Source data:
● ● ●

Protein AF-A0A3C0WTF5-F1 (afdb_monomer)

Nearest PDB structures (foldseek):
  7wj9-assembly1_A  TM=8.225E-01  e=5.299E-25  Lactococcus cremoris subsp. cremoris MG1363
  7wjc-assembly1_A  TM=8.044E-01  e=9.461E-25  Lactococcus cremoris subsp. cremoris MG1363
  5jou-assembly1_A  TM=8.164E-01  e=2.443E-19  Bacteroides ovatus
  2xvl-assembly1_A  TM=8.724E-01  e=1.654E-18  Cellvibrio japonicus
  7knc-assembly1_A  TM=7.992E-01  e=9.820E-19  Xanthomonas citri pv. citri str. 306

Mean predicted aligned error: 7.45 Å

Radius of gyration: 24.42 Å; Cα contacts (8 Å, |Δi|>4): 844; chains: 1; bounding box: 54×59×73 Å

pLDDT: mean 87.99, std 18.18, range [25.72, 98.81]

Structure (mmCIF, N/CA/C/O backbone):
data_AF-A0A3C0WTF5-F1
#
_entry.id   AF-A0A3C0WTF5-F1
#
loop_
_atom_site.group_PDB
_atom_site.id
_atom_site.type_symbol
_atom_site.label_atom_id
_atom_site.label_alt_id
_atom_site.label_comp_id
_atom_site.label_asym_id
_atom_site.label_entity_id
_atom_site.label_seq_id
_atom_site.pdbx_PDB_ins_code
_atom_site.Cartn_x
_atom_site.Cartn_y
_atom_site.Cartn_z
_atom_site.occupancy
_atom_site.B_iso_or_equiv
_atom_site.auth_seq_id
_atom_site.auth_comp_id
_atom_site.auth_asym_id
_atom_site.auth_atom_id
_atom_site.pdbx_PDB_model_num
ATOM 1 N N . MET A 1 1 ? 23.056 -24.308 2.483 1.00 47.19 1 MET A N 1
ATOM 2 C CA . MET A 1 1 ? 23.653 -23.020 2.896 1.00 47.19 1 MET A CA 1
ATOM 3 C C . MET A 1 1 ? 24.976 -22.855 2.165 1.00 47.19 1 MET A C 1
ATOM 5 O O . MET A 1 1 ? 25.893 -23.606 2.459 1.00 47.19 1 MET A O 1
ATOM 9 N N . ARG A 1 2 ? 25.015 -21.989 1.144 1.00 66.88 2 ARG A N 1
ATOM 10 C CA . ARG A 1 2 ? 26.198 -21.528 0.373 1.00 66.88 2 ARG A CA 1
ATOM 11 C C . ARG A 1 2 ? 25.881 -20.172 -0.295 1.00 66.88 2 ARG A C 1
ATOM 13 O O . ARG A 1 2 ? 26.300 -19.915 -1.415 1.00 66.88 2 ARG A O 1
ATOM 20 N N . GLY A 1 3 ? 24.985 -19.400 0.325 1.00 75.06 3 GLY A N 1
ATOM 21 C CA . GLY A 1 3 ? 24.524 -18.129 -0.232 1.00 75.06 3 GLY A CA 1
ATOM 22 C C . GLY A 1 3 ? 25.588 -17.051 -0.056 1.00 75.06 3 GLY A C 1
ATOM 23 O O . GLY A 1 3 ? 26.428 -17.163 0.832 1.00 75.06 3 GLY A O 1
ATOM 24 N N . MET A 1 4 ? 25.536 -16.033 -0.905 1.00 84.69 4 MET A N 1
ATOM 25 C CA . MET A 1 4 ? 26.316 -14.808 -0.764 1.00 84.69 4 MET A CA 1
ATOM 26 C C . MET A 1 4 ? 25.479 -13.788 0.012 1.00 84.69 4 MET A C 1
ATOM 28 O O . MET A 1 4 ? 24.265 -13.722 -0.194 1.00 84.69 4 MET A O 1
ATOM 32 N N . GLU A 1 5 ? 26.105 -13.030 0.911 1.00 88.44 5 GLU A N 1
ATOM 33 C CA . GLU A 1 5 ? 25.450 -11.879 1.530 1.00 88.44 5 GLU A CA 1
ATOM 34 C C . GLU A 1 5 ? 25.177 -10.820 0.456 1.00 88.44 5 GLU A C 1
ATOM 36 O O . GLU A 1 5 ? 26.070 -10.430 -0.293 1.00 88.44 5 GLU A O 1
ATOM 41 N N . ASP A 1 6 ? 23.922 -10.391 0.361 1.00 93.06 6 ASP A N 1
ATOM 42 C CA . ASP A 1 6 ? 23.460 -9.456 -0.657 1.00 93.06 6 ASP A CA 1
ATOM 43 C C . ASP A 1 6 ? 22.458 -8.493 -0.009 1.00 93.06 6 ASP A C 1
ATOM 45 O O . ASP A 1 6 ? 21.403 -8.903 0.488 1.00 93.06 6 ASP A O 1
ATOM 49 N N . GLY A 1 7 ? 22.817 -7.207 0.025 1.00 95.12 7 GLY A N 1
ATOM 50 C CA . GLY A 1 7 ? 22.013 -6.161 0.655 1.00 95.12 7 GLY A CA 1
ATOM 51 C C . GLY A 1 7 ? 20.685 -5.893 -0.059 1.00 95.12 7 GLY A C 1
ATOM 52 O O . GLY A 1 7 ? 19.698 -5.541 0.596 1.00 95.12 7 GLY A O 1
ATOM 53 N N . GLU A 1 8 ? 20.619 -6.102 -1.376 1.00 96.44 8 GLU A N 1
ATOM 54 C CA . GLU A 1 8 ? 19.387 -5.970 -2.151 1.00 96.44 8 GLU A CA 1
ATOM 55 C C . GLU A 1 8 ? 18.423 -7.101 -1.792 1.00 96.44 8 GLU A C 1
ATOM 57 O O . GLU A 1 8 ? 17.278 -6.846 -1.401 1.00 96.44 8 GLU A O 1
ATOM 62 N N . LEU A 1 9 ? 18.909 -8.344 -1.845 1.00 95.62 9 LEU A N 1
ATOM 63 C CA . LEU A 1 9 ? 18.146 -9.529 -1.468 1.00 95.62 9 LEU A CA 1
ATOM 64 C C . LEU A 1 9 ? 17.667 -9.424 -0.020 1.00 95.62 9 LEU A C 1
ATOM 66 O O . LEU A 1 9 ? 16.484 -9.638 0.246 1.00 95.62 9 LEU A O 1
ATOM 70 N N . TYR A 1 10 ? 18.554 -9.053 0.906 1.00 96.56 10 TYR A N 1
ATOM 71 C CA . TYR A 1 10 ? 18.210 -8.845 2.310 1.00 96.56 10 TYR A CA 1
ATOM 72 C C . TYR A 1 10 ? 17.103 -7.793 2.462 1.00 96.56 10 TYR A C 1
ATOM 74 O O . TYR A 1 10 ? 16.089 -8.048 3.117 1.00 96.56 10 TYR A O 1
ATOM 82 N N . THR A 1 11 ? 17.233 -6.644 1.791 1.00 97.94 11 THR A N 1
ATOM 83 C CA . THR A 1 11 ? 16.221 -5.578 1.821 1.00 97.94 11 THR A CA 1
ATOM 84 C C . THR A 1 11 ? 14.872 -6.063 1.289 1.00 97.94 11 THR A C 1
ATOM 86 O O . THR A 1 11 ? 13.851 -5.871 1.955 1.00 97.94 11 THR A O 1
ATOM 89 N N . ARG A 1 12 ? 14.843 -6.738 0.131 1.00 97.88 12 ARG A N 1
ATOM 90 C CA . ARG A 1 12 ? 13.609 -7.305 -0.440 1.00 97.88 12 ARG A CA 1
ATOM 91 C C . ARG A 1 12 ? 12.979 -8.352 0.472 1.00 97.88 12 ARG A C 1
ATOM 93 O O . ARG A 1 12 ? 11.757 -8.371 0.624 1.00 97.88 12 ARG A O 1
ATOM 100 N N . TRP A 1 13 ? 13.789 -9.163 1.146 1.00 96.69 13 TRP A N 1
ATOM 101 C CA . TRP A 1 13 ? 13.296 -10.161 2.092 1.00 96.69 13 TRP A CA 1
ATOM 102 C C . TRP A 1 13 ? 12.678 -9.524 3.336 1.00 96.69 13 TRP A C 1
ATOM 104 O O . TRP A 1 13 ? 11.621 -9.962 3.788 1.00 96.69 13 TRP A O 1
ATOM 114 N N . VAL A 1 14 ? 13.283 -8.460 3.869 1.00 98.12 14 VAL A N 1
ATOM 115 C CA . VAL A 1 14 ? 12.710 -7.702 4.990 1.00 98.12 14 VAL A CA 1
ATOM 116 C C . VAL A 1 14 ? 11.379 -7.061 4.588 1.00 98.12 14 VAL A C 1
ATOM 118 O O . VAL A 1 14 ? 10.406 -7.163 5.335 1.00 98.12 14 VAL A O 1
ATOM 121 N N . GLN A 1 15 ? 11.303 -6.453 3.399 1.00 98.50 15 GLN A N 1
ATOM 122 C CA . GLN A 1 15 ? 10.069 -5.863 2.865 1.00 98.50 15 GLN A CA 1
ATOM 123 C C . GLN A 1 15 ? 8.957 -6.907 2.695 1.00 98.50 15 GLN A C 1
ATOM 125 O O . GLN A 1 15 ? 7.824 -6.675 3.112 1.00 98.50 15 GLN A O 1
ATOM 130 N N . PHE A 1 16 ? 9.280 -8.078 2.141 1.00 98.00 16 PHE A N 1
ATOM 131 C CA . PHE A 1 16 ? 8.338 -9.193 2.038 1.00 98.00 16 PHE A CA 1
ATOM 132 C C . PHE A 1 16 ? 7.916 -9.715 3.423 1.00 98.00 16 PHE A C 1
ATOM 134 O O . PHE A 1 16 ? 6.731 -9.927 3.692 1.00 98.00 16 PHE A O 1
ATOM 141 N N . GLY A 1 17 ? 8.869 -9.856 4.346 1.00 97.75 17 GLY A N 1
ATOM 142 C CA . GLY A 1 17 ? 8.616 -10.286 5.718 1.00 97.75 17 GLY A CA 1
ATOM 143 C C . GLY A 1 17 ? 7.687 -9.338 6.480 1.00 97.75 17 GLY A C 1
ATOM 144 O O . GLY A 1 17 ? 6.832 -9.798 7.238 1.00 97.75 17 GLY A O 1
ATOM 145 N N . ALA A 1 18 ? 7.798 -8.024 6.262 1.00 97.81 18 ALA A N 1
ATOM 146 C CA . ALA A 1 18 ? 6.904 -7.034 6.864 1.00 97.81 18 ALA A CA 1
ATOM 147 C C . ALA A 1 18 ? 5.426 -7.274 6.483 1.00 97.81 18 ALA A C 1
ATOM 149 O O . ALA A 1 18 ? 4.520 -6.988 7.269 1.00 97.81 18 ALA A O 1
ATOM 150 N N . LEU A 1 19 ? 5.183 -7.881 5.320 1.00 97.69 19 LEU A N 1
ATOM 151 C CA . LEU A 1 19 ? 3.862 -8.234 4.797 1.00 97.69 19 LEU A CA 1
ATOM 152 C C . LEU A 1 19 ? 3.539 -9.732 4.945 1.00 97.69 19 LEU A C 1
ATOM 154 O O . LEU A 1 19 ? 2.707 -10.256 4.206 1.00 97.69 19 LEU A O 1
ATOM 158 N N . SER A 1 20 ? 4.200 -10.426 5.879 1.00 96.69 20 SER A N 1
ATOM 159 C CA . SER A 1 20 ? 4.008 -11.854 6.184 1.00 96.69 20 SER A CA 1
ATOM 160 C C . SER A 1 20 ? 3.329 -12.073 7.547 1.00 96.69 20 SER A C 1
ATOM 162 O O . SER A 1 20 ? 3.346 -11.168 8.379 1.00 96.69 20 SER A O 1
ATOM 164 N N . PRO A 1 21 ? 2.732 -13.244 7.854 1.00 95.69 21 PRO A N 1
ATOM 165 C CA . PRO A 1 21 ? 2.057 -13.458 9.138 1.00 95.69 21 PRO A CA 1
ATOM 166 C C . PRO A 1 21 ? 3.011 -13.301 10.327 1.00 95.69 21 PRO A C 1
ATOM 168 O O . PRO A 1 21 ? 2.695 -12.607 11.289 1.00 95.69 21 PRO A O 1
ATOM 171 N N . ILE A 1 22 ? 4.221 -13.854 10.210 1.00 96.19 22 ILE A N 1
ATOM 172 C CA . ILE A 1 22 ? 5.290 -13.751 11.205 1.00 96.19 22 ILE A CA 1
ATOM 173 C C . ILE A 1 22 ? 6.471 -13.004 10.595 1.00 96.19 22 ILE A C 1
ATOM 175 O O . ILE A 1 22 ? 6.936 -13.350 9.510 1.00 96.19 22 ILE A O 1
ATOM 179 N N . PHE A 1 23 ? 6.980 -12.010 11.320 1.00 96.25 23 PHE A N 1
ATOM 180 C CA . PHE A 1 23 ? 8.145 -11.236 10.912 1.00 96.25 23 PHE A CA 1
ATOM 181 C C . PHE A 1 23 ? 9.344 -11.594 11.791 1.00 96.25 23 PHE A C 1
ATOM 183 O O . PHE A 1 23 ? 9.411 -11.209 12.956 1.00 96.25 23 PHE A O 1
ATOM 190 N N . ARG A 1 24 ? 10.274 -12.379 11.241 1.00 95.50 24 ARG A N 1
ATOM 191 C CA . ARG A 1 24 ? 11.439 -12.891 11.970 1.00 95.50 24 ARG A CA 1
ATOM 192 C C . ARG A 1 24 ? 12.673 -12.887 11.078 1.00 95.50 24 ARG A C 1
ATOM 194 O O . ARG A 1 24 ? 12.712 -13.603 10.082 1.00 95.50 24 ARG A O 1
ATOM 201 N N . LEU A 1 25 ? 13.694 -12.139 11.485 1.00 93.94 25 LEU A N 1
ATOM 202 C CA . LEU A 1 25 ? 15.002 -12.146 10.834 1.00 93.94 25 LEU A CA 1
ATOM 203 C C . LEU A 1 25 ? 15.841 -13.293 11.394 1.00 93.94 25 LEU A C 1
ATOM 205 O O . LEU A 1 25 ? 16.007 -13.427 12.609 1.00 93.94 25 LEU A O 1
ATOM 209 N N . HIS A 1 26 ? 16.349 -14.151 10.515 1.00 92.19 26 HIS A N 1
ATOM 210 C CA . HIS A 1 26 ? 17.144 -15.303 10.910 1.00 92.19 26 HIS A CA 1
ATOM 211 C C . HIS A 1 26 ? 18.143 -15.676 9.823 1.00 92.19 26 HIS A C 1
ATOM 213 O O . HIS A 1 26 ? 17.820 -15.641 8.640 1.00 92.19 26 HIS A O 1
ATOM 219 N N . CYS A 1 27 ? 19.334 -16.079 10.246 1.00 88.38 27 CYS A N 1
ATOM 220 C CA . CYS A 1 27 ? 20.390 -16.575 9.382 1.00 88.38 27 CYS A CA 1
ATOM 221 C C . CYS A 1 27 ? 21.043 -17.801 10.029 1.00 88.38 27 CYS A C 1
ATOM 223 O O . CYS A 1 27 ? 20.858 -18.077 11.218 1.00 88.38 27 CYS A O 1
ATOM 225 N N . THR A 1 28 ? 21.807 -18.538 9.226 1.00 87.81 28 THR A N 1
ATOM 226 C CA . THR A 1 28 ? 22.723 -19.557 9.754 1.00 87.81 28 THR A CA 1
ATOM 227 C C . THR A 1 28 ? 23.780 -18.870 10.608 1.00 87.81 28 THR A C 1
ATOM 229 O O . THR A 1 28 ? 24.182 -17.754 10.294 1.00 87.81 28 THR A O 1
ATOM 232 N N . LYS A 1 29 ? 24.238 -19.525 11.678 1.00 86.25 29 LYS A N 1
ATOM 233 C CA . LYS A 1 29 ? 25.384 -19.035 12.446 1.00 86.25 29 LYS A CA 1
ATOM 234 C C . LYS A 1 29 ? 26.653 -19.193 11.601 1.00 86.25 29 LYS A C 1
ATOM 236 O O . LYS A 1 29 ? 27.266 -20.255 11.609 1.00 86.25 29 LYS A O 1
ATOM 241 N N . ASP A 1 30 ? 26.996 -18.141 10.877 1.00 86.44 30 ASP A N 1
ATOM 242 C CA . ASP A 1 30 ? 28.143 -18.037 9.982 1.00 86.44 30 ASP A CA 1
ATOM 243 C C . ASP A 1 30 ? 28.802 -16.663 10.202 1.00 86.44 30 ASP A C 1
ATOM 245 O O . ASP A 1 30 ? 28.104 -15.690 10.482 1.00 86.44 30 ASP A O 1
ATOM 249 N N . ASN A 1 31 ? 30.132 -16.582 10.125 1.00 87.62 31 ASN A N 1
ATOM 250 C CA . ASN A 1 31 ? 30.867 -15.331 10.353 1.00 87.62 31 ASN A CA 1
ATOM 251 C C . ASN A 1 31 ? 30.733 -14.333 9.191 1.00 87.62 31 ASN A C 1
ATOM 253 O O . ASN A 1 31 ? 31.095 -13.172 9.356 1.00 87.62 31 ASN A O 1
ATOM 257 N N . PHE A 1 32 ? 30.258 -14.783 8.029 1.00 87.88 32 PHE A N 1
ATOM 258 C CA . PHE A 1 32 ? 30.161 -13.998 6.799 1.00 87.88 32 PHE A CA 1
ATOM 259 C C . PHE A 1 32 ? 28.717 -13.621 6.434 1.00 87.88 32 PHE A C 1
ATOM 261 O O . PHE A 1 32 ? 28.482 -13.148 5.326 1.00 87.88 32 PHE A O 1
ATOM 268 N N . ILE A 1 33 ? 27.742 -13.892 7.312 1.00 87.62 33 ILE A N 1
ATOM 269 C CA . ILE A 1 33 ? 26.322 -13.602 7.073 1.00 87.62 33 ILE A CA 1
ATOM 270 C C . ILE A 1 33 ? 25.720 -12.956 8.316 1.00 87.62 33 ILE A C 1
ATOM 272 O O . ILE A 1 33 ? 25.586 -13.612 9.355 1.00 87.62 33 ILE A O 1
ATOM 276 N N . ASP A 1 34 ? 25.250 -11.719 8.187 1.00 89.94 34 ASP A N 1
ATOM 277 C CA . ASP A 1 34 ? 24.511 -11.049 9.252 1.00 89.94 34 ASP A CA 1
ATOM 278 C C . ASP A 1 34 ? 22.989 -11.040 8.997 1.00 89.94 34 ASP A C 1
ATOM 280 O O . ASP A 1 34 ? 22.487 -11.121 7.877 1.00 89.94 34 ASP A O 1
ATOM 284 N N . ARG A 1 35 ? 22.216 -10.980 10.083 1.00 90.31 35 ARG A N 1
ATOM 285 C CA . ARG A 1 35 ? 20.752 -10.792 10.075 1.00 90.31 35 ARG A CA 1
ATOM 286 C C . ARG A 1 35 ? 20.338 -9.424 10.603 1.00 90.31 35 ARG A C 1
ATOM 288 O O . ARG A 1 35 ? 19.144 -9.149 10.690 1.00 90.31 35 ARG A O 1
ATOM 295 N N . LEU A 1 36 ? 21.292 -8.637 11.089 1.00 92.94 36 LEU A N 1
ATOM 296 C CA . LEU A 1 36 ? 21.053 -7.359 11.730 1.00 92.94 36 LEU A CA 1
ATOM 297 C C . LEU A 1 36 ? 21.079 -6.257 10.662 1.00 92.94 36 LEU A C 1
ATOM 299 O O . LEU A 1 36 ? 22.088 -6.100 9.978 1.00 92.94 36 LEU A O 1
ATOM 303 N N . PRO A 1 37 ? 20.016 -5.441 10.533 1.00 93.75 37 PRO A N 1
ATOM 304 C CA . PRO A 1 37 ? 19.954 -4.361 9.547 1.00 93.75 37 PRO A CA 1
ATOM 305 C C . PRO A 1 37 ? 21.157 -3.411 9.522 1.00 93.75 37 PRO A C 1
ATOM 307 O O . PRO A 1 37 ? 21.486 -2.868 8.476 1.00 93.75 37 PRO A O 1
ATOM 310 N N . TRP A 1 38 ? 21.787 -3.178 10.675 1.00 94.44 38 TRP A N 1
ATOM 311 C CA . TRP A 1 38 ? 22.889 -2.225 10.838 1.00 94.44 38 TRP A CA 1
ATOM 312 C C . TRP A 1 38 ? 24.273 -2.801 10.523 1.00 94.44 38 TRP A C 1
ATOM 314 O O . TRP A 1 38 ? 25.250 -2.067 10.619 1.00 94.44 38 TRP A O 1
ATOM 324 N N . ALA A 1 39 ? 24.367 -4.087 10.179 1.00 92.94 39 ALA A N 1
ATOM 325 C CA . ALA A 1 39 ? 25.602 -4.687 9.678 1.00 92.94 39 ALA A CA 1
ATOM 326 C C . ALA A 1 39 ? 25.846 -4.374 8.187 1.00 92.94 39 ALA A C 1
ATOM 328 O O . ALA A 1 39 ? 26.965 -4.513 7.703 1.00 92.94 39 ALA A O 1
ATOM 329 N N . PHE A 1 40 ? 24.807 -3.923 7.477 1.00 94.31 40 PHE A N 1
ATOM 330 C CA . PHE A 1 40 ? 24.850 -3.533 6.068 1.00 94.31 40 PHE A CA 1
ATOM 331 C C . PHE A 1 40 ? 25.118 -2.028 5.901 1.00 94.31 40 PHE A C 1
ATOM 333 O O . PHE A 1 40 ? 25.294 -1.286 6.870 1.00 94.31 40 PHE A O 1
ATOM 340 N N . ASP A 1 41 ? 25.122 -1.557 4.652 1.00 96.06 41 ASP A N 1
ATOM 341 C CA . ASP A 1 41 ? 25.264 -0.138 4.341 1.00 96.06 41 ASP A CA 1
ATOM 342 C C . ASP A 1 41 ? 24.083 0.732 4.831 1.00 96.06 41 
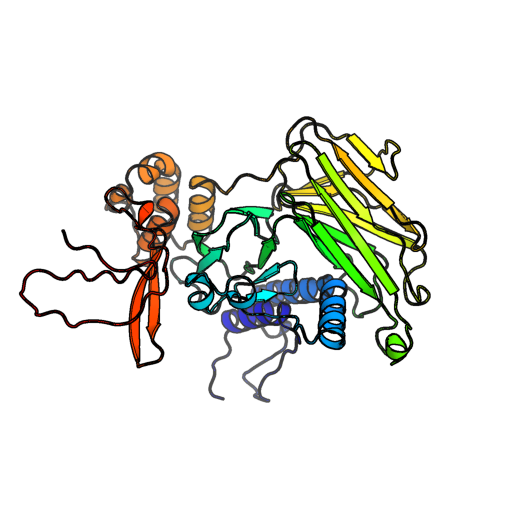ASP A C 1
ATOM 344 O O . ASP A 1 41 ? 23.028 0.267 5.283 1.00 96.06 41 ASP A O 1
ATOM 348 N N . ALA A 1 42 ? 24.272 2.051 4.736 1.00 97.50 42 ALA A N 1
ATOM 349 C CA . ALA A 1 42 ? 23.305 3.033 5.210 1.00 97.50 42 ALA A CA 1
ATOM 350 C C . ALA A 1 42 ? 21.964 2.994 4.453 1.00 97.50 42 ALA A C 1
ATOM 352 O O . ALA A 1 42 ? 20.929 3.331 5.038 1.00 97.50 42 ALA A O 1
ATOM 353 N N . GLU A 1 43 ? 21.956 2.609 3.174 1.00 96.50 43 GLU A N 1
ATOM 354 C CA . GLU A 1 43 ? 20.729 2.529 2.385 1.00 96.50 43 GLU A CA 1
ATOM 355 C C . GLU A 1 43 ? 19.901 1.310 2.794 1.00 96.50 43 GLU A C 1
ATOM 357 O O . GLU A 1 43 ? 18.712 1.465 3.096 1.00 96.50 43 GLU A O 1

● ● ●

▶ **Required action**: Return a word-for-word copy of the lines above from the one holding "ATOM 114 N N" through the one holding "ATOM 141 N N", with both of them included and nothing besides.

▶ **Finished exercise**:
ATOM 114 N N . VAL A 1 14 ? 13.283 -8.460 3.869 1.00 98.12 14 VAL A N 1
ATOM 115 C CA . VAL A 1 14 ? 12.710 -7.702 4.990 1.00 98.12 14 VAL A CA 1
ATOM 116 C C . VAL A 1 14 ? 11.379 -7.061 4.588 1.00 98.12 14 VAL A C 1
ATOM 118 O O . VAL A 1 14 ? 10.406 -7.163 5.335 1.00 98.12 14 VAL A O 1
ATOM 121 N N . GLN A 1 15 ? 11.303 -6.453 3.399 1.00 98.50 15 GLN A N 1
ATOM 122 C CA . GLN A 1 15 ? 10.069 -5.863 2.865 1.00 98.50 15 GLN A CA 1
ATOM 123 C C . GLN A 1 15 ? 8.957 -6.907 2.695 1.00 98.50 15 GLN A C 1
ATOM 125 O O . GLN A 1 15 ? 7.824 -6.675 3.112 1.00 98.50 15 GLN A O 1
ATOM 130 N N . PHE A 1 16 ? 9.280 -8.078 2.141 1.00 98.00 16 PHE A N 1
ATOM 131 C CA . PHE A 1 16 ? 8.338 -9.193 2.038 1.00 98.00 16 PHE A CA 1
ATOM 132 C C . PHE A 1 16 ? 7.916 -9.715 3.423 1.00 98.00 16 PHE A C 1
ATOM 134 O O . PHE A 1 16 ? 6.731 -9.927 3.692 1.00 98.00 16 PHE A O 1
ATOM 141 N N . GLY A 1 17 ? 8.869 -9.856 4.346 1.00 97.75 17 GLY A N 1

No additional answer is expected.